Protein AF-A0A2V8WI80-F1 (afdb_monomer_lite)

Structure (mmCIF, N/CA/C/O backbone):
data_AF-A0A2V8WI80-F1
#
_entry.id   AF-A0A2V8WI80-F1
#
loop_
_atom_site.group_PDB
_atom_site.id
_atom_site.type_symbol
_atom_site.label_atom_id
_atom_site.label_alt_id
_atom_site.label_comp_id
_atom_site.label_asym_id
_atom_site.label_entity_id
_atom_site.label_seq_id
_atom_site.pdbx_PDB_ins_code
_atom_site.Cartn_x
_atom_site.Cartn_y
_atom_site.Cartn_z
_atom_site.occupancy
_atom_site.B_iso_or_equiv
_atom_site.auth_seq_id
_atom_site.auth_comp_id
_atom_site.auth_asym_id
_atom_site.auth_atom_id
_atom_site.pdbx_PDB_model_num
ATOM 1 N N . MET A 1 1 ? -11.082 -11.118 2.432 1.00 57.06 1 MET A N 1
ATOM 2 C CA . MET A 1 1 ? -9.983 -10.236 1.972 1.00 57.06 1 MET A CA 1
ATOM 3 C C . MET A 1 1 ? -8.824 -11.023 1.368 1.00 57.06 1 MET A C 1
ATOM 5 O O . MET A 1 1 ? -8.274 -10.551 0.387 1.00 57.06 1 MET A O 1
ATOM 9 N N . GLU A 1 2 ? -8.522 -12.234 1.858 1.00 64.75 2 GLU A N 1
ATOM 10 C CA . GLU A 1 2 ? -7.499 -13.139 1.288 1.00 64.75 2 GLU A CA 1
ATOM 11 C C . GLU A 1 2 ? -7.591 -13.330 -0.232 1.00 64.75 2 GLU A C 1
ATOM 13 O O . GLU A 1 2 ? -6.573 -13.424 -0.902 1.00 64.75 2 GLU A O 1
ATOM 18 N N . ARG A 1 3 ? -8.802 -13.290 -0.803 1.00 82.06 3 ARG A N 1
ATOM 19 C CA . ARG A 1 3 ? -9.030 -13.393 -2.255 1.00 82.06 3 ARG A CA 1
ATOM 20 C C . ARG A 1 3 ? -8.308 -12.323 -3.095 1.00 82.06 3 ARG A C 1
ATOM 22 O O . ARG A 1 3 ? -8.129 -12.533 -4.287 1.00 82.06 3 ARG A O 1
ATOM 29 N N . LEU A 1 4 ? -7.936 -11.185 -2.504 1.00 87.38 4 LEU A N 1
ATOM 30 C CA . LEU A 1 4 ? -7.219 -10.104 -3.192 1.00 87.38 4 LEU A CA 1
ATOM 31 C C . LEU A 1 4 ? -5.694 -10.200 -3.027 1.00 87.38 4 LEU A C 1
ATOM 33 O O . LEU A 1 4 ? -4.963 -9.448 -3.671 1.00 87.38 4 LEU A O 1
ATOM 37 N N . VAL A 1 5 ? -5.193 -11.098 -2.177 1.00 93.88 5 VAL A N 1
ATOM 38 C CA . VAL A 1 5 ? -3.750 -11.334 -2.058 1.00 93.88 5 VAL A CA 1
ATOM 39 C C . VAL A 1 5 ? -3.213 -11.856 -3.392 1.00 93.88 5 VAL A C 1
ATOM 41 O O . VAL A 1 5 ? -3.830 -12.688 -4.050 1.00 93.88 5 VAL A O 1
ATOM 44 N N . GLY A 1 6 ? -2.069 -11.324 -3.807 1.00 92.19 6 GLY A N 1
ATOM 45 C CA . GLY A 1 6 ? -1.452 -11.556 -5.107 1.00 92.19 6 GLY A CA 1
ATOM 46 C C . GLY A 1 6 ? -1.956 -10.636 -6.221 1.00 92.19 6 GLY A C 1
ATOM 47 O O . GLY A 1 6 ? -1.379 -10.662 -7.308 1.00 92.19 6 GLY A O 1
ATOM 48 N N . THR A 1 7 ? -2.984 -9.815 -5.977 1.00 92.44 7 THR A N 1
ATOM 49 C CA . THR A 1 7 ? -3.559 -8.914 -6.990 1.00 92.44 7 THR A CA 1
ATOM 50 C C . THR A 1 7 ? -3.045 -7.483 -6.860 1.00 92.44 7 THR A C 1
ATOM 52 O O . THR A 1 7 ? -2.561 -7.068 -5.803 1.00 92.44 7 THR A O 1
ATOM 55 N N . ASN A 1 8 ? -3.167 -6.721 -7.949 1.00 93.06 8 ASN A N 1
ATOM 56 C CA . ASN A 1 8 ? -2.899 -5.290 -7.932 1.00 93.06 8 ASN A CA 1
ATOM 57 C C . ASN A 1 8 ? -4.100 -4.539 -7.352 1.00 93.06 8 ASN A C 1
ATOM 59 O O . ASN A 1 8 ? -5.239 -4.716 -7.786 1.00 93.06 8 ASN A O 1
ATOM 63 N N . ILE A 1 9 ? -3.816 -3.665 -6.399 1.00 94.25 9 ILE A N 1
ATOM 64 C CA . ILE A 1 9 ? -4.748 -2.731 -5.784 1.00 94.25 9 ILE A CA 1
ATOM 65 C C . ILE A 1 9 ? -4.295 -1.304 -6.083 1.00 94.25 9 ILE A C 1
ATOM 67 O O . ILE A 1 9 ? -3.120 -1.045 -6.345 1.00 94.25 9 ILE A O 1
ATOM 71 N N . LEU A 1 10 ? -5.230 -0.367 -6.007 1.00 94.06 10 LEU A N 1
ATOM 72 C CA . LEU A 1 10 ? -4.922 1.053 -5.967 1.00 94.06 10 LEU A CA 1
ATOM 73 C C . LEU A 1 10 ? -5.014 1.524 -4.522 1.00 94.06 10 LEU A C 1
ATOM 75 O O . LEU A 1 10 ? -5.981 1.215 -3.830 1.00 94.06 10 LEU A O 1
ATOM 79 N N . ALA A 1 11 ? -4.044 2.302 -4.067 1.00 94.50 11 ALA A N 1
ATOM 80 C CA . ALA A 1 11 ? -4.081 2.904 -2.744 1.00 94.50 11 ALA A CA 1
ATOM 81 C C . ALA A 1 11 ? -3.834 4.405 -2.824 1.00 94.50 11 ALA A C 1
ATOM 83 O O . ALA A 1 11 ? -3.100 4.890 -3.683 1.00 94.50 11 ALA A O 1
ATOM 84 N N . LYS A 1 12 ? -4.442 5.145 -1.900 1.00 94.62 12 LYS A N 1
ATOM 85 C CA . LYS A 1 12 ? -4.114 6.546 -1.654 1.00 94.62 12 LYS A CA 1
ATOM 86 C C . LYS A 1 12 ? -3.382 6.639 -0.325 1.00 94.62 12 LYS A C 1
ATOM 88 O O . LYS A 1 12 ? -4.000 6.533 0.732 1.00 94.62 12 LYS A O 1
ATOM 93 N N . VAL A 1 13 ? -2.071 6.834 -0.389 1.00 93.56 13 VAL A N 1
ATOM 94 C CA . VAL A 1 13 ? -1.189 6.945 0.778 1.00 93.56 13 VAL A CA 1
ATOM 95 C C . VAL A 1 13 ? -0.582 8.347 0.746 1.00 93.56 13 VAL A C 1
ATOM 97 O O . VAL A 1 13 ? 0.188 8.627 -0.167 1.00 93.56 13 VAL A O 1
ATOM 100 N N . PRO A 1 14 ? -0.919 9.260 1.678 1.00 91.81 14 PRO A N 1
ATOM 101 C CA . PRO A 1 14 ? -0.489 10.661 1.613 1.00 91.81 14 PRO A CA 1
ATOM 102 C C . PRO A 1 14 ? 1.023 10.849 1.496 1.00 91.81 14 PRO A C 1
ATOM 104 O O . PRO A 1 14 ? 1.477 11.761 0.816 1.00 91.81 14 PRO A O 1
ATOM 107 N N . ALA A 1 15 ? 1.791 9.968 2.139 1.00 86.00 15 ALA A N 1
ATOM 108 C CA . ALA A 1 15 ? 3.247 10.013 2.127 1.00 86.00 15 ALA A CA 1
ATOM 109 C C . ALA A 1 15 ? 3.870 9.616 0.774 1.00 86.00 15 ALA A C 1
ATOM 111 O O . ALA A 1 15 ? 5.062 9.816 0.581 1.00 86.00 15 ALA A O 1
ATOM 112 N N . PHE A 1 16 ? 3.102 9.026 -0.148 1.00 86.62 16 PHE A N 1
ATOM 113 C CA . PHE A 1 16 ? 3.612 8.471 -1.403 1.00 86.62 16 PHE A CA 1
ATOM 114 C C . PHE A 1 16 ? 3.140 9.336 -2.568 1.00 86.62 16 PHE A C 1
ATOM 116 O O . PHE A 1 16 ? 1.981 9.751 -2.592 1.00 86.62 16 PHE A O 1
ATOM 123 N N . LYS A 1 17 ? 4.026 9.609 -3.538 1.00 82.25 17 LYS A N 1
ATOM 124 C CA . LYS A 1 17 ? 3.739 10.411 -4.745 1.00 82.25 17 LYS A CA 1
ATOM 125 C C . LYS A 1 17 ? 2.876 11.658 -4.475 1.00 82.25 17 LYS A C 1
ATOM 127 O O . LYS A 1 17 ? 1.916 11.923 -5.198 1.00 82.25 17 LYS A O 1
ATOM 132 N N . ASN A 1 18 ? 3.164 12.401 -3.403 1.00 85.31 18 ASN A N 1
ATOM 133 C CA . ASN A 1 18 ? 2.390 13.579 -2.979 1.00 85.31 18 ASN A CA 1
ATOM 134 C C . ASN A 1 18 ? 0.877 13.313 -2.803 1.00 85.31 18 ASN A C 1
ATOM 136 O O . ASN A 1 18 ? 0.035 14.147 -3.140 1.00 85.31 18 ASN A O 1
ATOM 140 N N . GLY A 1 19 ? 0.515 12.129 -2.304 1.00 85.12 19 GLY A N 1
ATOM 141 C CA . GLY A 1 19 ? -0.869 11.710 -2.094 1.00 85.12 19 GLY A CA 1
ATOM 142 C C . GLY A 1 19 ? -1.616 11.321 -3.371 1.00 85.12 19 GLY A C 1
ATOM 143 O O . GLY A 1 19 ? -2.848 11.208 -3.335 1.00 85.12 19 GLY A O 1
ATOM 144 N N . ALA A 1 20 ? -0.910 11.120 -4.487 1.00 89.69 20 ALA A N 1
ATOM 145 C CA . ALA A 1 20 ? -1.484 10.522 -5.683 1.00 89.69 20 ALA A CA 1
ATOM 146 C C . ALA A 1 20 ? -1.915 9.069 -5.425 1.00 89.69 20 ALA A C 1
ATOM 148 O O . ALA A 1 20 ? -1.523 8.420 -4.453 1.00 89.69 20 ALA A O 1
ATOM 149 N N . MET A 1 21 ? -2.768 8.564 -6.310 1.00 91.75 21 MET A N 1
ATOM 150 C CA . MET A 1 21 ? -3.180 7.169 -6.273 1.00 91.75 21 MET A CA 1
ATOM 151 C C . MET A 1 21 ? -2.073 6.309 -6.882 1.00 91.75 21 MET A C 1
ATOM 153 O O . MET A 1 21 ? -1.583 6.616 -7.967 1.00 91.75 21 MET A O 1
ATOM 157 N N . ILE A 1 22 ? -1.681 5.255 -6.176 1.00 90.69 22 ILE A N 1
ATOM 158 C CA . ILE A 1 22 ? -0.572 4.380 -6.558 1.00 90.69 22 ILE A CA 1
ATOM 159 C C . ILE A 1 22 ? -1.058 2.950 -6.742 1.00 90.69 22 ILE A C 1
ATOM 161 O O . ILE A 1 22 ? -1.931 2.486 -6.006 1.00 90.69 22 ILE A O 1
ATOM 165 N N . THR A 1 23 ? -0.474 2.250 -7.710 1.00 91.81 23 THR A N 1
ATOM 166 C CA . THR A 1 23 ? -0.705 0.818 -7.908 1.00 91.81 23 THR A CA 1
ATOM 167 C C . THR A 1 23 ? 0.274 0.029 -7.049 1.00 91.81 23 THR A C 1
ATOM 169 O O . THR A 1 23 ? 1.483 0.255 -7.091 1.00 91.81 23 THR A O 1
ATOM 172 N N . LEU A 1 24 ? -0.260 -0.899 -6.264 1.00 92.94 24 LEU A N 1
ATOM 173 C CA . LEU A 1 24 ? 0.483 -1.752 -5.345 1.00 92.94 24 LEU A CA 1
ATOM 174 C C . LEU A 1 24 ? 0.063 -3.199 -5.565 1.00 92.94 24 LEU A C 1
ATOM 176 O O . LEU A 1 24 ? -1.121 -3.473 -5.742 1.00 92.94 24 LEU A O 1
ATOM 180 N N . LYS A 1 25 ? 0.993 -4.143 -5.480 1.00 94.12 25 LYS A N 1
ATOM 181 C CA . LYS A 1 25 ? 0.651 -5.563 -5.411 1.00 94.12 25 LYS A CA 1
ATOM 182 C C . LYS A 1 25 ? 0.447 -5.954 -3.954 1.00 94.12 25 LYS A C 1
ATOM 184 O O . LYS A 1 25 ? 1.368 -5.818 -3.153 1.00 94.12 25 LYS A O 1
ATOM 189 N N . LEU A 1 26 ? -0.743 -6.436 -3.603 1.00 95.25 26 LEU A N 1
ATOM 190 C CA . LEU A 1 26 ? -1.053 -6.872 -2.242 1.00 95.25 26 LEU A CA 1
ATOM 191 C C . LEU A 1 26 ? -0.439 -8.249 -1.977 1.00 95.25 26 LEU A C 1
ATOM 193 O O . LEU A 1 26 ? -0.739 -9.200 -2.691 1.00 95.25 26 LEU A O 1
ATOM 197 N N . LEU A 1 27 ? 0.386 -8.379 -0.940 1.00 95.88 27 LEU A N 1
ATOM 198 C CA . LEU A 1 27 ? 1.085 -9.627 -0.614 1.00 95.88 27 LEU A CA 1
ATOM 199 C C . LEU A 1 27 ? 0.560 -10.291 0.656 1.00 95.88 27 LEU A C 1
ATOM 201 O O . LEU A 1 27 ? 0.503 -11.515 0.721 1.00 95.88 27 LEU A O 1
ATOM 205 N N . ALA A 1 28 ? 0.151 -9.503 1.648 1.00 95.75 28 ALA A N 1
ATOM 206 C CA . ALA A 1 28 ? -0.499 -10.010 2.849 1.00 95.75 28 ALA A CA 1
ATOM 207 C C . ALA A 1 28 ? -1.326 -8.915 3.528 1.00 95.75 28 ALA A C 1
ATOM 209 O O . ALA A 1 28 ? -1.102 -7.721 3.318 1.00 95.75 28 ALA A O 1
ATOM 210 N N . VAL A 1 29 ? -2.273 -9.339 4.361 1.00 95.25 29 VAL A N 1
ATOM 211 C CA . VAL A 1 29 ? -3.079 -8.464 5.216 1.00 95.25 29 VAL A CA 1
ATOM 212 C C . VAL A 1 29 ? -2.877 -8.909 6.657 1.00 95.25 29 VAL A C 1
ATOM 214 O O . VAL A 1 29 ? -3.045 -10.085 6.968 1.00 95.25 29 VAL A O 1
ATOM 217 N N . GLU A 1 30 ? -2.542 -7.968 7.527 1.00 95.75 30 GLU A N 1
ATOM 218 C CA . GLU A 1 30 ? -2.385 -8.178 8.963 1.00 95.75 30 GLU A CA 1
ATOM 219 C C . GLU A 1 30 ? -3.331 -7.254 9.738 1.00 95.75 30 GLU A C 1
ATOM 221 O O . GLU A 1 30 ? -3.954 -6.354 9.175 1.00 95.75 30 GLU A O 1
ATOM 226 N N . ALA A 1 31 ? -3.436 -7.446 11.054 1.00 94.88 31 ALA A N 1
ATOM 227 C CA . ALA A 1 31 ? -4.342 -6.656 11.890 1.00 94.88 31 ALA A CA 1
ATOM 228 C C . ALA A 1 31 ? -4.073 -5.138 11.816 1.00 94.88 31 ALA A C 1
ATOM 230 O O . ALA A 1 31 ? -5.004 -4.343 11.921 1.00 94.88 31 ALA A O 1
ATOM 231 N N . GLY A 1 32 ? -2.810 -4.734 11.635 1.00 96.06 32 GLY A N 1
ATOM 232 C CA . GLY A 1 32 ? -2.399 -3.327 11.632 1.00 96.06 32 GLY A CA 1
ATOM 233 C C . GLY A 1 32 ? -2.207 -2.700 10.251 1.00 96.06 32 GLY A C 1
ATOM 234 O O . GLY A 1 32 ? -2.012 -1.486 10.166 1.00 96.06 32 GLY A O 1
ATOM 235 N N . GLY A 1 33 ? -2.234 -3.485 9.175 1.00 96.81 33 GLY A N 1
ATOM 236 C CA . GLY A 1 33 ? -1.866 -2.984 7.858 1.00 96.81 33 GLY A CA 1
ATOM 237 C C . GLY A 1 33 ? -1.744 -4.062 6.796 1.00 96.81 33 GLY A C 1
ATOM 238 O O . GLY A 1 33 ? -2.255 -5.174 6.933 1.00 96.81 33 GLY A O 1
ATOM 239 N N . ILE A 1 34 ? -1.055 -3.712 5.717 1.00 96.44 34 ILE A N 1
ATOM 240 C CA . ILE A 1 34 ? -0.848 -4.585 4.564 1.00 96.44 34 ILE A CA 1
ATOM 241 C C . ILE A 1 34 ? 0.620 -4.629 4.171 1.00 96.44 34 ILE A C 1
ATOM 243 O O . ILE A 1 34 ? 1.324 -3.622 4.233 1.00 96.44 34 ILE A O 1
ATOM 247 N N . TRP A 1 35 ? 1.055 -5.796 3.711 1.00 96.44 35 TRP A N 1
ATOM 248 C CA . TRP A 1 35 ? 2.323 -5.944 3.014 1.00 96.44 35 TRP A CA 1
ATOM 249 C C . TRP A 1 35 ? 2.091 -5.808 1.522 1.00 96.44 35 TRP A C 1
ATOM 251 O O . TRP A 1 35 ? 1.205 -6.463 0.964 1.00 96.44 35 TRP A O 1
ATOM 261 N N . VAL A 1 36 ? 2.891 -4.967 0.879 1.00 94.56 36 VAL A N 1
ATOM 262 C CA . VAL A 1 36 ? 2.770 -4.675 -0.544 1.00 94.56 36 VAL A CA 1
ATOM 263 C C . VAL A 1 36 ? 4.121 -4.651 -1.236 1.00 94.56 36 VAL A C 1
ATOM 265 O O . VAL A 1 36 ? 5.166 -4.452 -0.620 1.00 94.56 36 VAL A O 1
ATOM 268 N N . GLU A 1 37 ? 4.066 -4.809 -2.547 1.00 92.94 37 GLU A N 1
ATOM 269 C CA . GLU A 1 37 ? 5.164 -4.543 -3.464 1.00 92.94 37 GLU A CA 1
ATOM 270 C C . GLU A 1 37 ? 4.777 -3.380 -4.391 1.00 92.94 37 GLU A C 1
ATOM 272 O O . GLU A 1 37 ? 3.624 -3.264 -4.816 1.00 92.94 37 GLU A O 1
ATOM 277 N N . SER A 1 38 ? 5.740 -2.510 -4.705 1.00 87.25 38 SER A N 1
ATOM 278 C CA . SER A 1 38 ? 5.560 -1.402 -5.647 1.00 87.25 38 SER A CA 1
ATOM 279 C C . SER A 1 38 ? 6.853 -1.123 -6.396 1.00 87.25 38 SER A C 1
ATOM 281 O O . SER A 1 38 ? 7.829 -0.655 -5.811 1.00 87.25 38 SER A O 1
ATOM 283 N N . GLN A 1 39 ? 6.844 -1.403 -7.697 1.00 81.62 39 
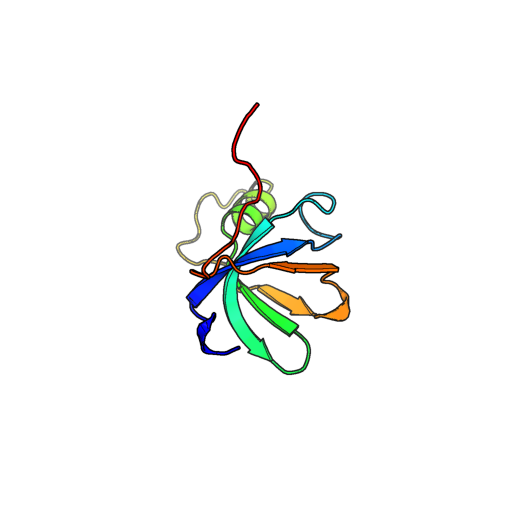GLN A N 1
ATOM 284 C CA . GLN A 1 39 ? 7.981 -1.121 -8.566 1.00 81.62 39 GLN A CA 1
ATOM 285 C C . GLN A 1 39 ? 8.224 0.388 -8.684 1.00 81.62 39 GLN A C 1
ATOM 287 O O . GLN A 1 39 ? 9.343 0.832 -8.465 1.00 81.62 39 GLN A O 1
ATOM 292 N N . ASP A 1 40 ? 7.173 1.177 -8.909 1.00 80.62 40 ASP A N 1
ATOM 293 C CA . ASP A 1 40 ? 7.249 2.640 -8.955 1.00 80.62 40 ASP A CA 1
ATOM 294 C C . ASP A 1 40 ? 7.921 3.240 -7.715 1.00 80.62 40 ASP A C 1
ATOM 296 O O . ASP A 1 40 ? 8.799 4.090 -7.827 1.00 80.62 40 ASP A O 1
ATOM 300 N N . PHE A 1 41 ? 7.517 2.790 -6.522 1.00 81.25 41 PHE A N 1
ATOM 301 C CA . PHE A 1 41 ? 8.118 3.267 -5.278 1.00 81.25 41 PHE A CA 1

> [Problem details]
Above are the records; set down exactly the lines from the line containing "ATOM 272 O O" through their last line, leaving every picture out.

> [Reply to the task]
ATOM 272 O O . GLU A 1 37 ? 3.624 -3.264 -4.816 1.00 92.94 37 GLU A O 1
ATOM 277 N N . SER A 1 38 ? 5.740 -2.510 -4.705 1.00 87.25 38 SER A N 1
ATOM 278 C CA . SER A 1 38 ? 5.560 -1.402 -5.647 1.00 87.25 38 SER A CA 1
ATOM 279 C C . SER A 1 38 ? 6.853 -1.123 -6.396 1.00 87.25 38 SER A C 1
ATOM 281 O O . SER A 1 38 ? 7.829 -0.655 -5.811 1.00 87.25 38 SER A O 1
ATOM 283 N N . GLN A 1 39 ? 6.844 -1.403 -7.697 1.00 81.62 39 
GLN A N 1
ATOM 284 C CA . GLN A 1 39 ? 7.981 -1.121 -8.566 1.00 81.62 39 GLN A CA 1
ATOM 285 C C . GLN A 1 39 ? 8.224 0.388 -8.684 1.00 81.62 39 GLN A C 1
ATOM 287 O O . GLN A 1 39 ? 9.343 0.832 -8.465 1.00 81.62 39 GLN A O 1
ATOM 292 N N . ASP A 1 40 ? 7.173 1.177 -8.909 1.00 80.62 40 ASP A N 1
ATOM 293 C CA . ASP A 1 40 ? 7.249 2.640 -8.955 1.00 80.62 40 ASP A CA 1
ATOM 294 C C . ASP A 1 40 ? 7.921 3.240 -7.715 1.00 80.62 40 ASP A C 1
ATOM 296 O O . ASP A 1 40 ? 8.799 4.090 -7.827 1.00 80.62 40 ASP A O 1
ATOM 300 N N . PHE A 1 41 ? 7.517 2.790 -6.522 1.00 81.25 41 PHE A N 1
ATOM 301 C CA . PHE A 1 41 ? 8.118 3.267 -5.278 1.00 81.25 41 PHE A CA 1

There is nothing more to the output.